Begitulah deklarasi kemerdekaan yang disahkan setelah revolusi kecil yang menggulingkan Tuanku Manusia yang rakus. Hewan-hewan bersorak, ayam berjanji tak akan lagi dipaksa bertelur dua kali sehari, sapi bersumpah tak akan dikurung di kandang sempit, dan kambing menumpahkan air mata bahagia: "Akhirnya, kami merdeka!"
Amandmen 'Yang Memimpin Harus Makan Lebih'
Tiga bulan setelah revolusi, Bapak Babi Berkacamata, yang kini resmi jadi "pemimpin," mengumumkan amandemen penting:
"Kepala negara harus makan tiga kali lipat padi dari ayam, demi menjaga kesehatan dan produktivitas. Kalau tidak, nanti nggak kuat ngurusin rakyat!"
Ayam protes: "Kami yang bertelur, kok jatah kami dikurangi?"
Babi tersenyum penuh kemenangan: "Gampang! Kami perlu energi ekstra buat rapat sampai tengah malam. Apalagi, rapatnya cuma catatan kosong dan makan kerupuk sambil nonton TikTok."
Padahal, rapatnya cuma soal 'strategi' yang sebenarnya cuma ngobrol santai dan ngemil. Tapi ya, namanya juga pemimpin, harus kelihatan sibuk!
Proyek Nasional "Padi Emas Untuk Semua"
Babi meluncurkan program Padi Emas: impor padi untuk rakyat.
Tapi, kenyataannya: 90 juta butir dikirim ke gudang keponakan Bapak Babi, milik PT Babi Makmur Sejahtera. 9 juta hilang entah ke mana, "dihabiskan untuk snack" saat rapat evaluasi. Dan 1 juta butir dibagikan ke rakyat, tapi berjamur karena disimpan di kandang lembab.
Saat ditanya, Bapak Babi bilang: "Ini bukan korupsi, ini investasi! Padi ini nanti akan kembali ke rakyat setelah di-marketing dulu, pakai aplikasi PadiNow. Bayarnya pakai koin telur!"
Hewan-hewan yang lapar hanya bisa bergumam, "Kapan padi bersihnya datang?"
Jawab staf: "Tunggu launching PadiNow, bayar pakai telur digital!"
Undang-Undang Kontrasuara, "Yang Ngomong Korupsi = Anti-Kebun"

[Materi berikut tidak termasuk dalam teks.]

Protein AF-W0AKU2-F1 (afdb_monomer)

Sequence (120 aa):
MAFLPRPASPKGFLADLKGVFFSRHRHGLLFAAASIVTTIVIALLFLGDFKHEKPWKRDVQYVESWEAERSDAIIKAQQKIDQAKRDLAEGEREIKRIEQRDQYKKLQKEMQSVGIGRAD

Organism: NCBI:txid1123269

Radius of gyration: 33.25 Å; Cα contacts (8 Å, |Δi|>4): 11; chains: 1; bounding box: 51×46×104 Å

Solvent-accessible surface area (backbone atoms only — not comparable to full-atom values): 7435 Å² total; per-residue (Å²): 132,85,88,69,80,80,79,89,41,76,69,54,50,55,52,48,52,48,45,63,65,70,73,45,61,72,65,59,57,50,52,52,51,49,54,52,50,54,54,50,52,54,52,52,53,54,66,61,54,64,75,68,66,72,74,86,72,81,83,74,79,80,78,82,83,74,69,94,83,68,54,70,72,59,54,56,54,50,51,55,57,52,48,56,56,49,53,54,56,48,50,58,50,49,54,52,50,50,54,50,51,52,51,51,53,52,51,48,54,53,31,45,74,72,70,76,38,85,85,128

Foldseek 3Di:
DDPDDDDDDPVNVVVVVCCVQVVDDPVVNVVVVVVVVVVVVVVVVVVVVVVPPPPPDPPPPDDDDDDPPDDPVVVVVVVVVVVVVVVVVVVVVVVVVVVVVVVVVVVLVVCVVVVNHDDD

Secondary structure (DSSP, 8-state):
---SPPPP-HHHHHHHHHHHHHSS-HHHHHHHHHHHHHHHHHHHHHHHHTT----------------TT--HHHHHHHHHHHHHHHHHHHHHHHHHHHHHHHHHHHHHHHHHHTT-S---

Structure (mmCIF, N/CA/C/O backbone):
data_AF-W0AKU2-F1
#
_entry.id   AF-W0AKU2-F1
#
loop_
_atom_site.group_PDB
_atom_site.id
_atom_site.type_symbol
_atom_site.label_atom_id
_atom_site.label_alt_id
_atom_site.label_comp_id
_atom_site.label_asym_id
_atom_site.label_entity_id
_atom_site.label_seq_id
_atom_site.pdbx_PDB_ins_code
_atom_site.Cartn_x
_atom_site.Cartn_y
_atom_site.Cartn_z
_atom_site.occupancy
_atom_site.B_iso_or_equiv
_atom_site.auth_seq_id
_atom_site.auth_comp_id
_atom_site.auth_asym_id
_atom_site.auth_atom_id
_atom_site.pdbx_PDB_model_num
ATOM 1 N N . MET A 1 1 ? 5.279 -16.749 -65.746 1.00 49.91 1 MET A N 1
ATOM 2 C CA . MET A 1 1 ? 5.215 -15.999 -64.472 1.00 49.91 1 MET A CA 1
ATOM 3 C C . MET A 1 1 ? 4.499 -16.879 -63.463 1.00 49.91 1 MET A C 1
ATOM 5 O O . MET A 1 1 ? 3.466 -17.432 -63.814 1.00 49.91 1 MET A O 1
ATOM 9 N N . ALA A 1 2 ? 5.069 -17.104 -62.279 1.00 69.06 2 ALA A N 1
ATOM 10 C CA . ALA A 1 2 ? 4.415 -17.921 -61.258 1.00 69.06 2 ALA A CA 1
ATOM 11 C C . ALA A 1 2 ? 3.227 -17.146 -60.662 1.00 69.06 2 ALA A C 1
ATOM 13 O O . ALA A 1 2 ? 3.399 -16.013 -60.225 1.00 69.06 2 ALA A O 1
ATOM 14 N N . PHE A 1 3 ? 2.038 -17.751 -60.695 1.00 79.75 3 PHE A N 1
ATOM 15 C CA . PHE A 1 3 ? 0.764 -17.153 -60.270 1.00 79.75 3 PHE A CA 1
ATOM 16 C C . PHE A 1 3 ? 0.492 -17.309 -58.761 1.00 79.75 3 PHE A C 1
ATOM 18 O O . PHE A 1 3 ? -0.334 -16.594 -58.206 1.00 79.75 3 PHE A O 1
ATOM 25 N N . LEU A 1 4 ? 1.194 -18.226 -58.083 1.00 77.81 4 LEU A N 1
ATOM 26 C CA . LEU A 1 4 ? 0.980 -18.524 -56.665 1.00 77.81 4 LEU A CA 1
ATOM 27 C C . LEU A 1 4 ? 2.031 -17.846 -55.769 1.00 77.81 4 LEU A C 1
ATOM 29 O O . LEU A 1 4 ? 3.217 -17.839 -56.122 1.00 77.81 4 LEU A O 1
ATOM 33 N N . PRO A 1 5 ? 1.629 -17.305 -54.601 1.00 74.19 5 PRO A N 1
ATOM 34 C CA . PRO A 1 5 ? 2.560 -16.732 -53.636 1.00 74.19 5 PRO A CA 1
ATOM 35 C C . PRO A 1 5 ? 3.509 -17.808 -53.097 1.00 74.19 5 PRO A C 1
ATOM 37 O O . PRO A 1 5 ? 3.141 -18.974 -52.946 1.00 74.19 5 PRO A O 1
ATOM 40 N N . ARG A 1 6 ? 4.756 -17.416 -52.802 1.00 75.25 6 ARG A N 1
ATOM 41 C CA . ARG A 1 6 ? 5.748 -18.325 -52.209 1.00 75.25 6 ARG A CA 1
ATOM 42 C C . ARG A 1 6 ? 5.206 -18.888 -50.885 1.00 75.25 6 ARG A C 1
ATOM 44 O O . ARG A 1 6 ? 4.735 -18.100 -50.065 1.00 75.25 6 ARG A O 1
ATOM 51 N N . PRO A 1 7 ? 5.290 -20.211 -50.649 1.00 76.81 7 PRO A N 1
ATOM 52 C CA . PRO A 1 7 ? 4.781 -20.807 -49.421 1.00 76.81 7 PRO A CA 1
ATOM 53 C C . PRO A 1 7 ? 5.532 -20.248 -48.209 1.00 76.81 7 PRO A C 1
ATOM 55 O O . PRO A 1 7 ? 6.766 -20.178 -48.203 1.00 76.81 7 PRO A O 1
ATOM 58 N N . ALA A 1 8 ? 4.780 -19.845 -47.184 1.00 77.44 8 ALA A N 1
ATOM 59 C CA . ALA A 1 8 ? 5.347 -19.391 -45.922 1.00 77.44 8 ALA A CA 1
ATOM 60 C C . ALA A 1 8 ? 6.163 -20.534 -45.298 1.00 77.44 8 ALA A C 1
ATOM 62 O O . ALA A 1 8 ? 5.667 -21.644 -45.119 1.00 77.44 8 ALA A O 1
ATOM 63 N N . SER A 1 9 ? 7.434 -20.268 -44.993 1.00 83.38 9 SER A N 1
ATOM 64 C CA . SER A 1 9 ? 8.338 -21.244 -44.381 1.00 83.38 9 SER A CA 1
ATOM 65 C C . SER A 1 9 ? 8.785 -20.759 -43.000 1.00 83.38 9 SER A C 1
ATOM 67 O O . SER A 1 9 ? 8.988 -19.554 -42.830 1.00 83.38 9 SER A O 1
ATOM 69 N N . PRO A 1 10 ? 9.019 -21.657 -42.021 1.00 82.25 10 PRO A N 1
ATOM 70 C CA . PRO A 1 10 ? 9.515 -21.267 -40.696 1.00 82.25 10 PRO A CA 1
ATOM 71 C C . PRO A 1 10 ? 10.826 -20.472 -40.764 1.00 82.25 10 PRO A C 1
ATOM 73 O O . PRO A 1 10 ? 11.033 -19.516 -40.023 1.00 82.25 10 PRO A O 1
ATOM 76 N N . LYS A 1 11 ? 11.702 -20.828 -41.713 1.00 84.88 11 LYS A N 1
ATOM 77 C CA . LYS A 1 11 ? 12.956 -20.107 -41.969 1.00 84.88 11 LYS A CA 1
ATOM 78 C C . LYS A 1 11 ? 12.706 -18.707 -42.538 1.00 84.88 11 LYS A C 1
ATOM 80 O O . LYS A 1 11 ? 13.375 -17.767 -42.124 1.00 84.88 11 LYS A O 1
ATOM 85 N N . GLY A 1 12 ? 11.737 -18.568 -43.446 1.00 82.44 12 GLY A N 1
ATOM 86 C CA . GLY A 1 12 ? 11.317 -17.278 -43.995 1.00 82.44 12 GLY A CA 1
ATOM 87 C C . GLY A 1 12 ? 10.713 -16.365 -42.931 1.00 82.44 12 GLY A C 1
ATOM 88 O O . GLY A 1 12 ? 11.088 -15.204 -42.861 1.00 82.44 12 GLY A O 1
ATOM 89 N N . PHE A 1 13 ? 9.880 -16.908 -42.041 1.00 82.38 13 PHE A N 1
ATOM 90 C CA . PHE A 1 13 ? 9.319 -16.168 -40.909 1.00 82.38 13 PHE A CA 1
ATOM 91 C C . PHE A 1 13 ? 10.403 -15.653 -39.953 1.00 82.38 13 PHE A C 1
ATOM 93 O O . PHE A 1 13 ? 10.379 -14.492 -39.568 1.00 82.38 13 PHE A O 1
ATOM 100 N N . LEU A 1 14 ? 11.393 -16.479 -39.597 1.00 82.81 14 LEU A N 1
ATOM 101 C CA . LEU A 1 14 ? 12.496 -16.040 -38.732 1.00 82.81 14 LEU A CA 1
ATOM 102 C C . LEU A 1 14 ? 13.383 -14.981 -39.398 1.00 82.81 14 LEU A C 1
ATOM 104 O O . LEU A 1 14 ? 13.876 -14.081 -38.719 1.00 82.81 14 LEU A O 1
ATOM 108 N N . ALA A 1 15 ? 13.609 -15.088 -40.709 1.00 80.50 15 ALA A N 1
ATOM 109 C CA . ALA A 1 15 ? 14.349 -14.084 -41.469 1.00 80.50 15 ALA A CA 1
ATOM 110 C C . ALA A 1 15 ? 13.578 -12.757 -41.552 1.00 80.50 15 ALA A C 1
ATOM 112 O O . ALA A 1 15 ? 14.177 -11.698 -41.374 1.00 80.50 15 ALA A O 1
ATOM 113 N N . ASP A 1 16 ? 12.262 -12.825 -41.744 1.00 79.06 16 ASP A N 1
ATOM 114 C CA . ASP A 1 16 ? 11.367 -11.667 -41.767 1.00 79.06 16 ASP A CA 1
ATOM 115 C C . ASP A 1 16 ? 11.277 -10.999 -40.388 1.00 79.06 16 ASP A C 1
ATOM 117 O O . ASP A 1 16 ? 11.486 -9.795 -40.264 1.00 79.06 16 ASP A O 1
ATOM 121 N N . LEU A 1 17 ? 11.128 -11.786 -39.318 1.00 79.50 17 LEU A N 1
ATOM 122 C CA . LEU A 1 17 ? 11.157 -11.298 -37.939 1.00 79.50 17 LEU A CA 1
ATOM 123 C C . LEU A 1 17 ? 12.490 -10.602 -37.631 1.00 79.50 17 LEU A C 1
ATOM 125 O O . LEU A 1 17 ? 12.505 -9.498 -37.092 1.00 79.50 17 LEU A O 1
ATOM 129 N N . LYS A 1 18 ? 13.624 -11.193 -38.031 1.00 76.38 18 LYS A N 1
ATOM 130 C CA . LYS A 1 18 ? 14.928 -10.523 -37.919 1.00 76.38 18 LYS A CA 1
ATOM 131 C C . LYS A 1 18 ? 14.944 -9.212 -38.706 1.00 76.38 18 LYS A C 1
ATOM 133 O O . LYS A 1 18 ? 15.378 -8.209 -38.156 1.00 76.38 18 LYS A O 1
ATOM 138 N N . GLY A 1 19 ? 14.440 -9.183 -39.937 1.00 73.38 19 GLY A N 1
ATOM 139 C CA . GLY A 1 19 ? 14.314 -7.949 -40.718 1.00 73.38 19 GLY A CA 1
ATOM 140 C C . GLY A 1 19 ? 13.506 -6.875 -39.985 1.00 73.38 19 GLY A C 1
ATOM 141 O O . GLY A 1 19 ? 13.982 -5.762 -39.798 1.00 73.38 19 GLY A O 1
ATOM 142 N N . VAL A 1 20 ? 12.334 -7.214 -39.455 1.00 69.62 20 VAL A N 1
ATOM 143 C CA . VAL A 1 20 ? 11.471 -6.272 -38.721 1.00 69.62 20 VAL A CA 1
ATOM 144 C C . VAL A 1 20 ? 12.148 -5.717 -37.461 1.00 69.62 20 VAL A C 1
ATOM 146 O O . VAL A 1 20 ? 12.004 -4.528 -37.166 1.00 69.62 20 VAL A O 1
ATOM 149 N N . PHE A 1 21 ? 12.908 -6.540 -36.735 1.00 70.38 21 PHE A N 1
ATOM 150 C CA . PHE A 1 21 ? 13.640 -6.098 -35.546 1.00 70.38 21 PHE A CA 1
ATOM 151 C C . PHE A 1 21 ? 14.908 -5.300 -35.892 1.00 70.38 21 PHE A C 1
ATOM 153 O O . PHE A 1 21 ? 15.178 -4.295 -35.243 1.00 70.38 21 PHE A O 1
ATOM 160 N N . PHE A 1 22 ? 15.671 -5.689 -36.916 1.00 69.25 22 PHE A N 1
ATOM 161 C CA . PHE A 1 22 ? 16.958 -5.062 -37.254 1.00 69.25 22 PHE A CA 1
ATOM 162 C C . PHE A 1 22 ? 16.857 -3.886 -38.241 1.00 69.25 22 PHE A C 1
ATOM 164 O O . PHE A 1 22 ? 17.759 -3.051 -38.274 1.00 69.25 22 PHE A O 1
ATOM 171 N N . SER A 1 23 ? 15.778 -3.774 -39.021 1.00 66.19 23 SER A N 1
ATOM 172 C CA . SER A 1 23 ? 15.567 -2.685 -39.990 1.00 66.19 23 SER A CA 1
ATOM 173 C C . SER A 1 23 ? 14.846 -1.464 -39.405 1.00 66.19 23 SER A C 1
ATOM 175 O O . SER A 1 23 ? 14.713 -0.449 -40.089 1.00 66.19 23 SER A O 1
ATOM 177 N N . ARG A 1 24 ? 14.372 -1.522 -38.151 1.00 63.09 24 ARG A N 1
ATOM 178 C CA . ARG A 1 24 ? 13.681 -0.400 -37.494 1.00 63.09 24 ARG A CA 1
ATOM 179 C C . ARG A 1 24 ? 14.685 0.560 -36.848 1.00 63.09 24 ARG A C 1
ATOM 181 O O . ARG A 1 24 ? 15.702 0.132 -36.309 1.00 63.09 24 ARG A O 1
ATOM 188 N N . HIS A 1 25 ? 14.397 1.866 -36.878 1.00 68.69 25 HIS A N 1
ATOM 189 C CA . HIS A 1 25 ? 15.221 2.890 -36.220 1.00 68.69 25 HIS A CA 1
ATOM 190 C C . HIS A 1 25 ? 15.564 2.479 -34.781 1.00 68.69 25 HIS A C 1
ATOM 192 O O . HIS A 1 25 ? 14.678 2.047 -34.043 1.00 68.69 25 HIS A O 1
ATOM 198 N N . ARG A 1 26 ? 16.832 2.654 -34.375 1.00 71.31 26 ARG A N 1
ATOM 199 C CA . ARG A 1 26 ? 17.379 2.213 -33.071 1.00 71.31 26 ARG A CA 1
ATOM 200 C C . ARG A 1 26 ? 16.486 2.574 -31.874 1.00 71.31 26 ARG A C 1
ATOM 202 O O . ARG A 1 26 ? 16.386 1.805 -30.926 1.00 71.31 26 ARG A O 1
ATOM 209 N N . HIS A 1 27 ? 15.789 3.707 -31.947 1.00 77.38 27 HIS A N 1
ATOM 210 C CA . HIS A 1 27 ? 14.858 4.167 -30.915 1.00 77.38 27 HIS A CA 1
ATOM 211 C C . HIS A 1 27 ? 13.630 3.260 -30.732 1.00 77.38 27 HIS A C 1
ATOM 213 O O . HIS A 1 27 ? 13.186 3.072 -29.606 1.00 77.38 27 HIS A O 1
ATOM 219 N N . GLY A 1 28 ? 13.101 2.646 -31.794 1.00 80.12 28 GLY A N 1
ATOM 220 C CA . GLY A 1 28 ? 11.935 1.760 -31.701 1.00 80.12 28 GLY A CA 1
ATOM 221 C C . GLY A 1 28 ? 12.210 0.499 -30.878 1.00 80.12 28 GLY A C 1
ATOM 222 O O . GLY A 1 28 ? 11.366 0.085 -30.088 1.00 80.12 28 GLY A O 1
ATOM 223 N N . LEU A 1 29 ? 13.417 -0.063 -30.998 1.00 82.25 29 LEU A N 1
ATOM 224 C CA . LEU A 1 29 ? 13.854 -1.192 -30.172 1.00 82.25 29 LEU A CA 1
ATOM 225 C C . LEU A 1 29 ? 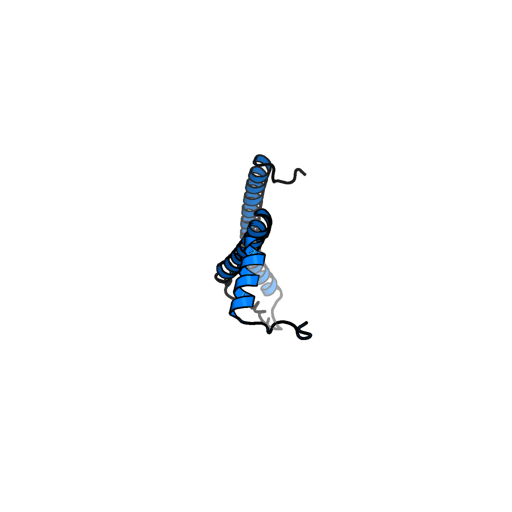14.026 -0.797 -28.704 1.00 82.25 29 LEU A C 1
ATOM 227 O O . LEU A 1 29 ? 13.655 -1.566 -27.822 1.00 82.25 29 LE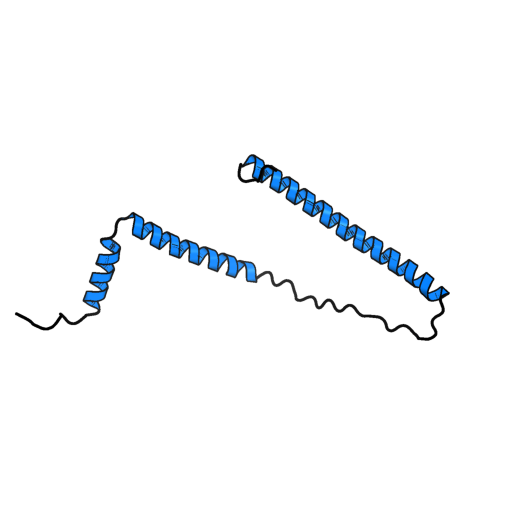U A O 1
ATOM 231 N N . LEU A 1 30 ? 14.548 0.406 -28.442 1.00 84.94 30 LEU A N 1
ATOM 232 C CA . LEU A 1 30 ? 14.685 0.925 -27.081 1.00 84.94 30 LEU A CA 1
ATOM 233 C C . LEU A 1 30 ? 13.320 1.098 -26.408 1.00 84.94 30 LEU A C 1
ATOM 235 O O . LEU A 1 30 ? 13.153 0.653 -25.277 1.00 84.94 30 LEU A O 1
ATOM 239 N N . PHE A 1 31 ? 12.329 1.666 -27.101 1.00 88.06 31 PHE A N 1
ATOM 240 C CA . PHE A 1 31 ? 10.970 1.788 -26.562 1.00 88.06 31 PHE A CA 1
ATOM 241 C C . PHE A 1 31 ? 10.285 0.431 -26.374 1.00 88.06 31 PHE A C 1
ATOM 243 O O . PHE A 1 31 ? 9.610 0.226 -25.366 1.00 88.06 31 PHE A O 1
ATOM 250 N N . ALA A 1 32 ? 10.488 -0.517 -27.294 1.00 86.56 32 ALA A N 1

Ketika kambing tua berani menyebut "Babi makan semua, kami cuma dapat kulit ari," Bapak Babi keluarkan UU Kontrasuara:
"Siapa pun yang menyebut 'babi korup' dianggap pengkhianat. Hukuman: dikurung di kandang berduri 10 hari, atau dipaksa jadi influencer babi."
Langkah ini diambil untuk menjaga citra dan kekuasaan Bapak Babi dari kritik yang dianggap mengancam kestabilan kebun.
Setiap kali ada yang berani mengkritik, langsung dikenai hukuman yang membuat siapa pun takut untuk bicara jujur lagi.
Kambing tua yang berani bersuara pun akhirnya dipaksa tampil di TikTok kandang, berusaha menyampaikan pesan damai.
"Hai, generasi muda! Jangan percaya hoaks soal korupsi babi! Kami hidup harmonis!"
Namun, di balik layar, ia dikunci di kandang tanpa rumput, diingatkan bahwa suara kritis bisa membuatnya viral di TikTok kandang, tapi bukan karena pesan positif.
Ketakutan akan hukuman dan pengawasan ketat membuat hewan-hewan lain berpikir dua kali sebelum bersuara, menjaga "keharmonisan" yang sebenarnya penuh ketakutan dan ketidakadilan.
Konferensi Dunia "Kebun Mandiri"
Babi diundang ke Swiss, berpidato penuh percaya diri di depan para diplomat dan tokoh dunia: "Kebun binatang kami adalah contoh demokrasi sempurna! Ada pemilu tiap lima tahun, dengan kandidat tunggal: saya sendiri."
Dengan bangga ia menonjolkan sistem "demokrasi" yang dikendalikan sepenuhnya oleh kekuasaannya, tanpa keberagaman suara.
Ia menegaskan bahwa semua hewan sudah hidup sejahtera dan adil, meskipun kenyataannya berbeda jauh dari kata-kata indah itu.
Saat ditanya soal ketimpangan dan ketidakadilan, ia menunjuk sapi kurus yang berjalan tertatih-tatih: "Itu bukan miskin, cuma gaya hidup! Sapi itu pilih hidup sederhana."
Padahal kenyataan di lapangan, sapi tersebut dipaksa bekerja 18 jam sehari, mengangkut padi ke gudang keponakan babi yang kaya raya.
Kebohongan dan manipulasi fakta ini dilakukan demi menjaga citra 'kebun mandiri', sementara kenyataan di balik layar menunjukkan kekuasaan yang tak adil dan menindas.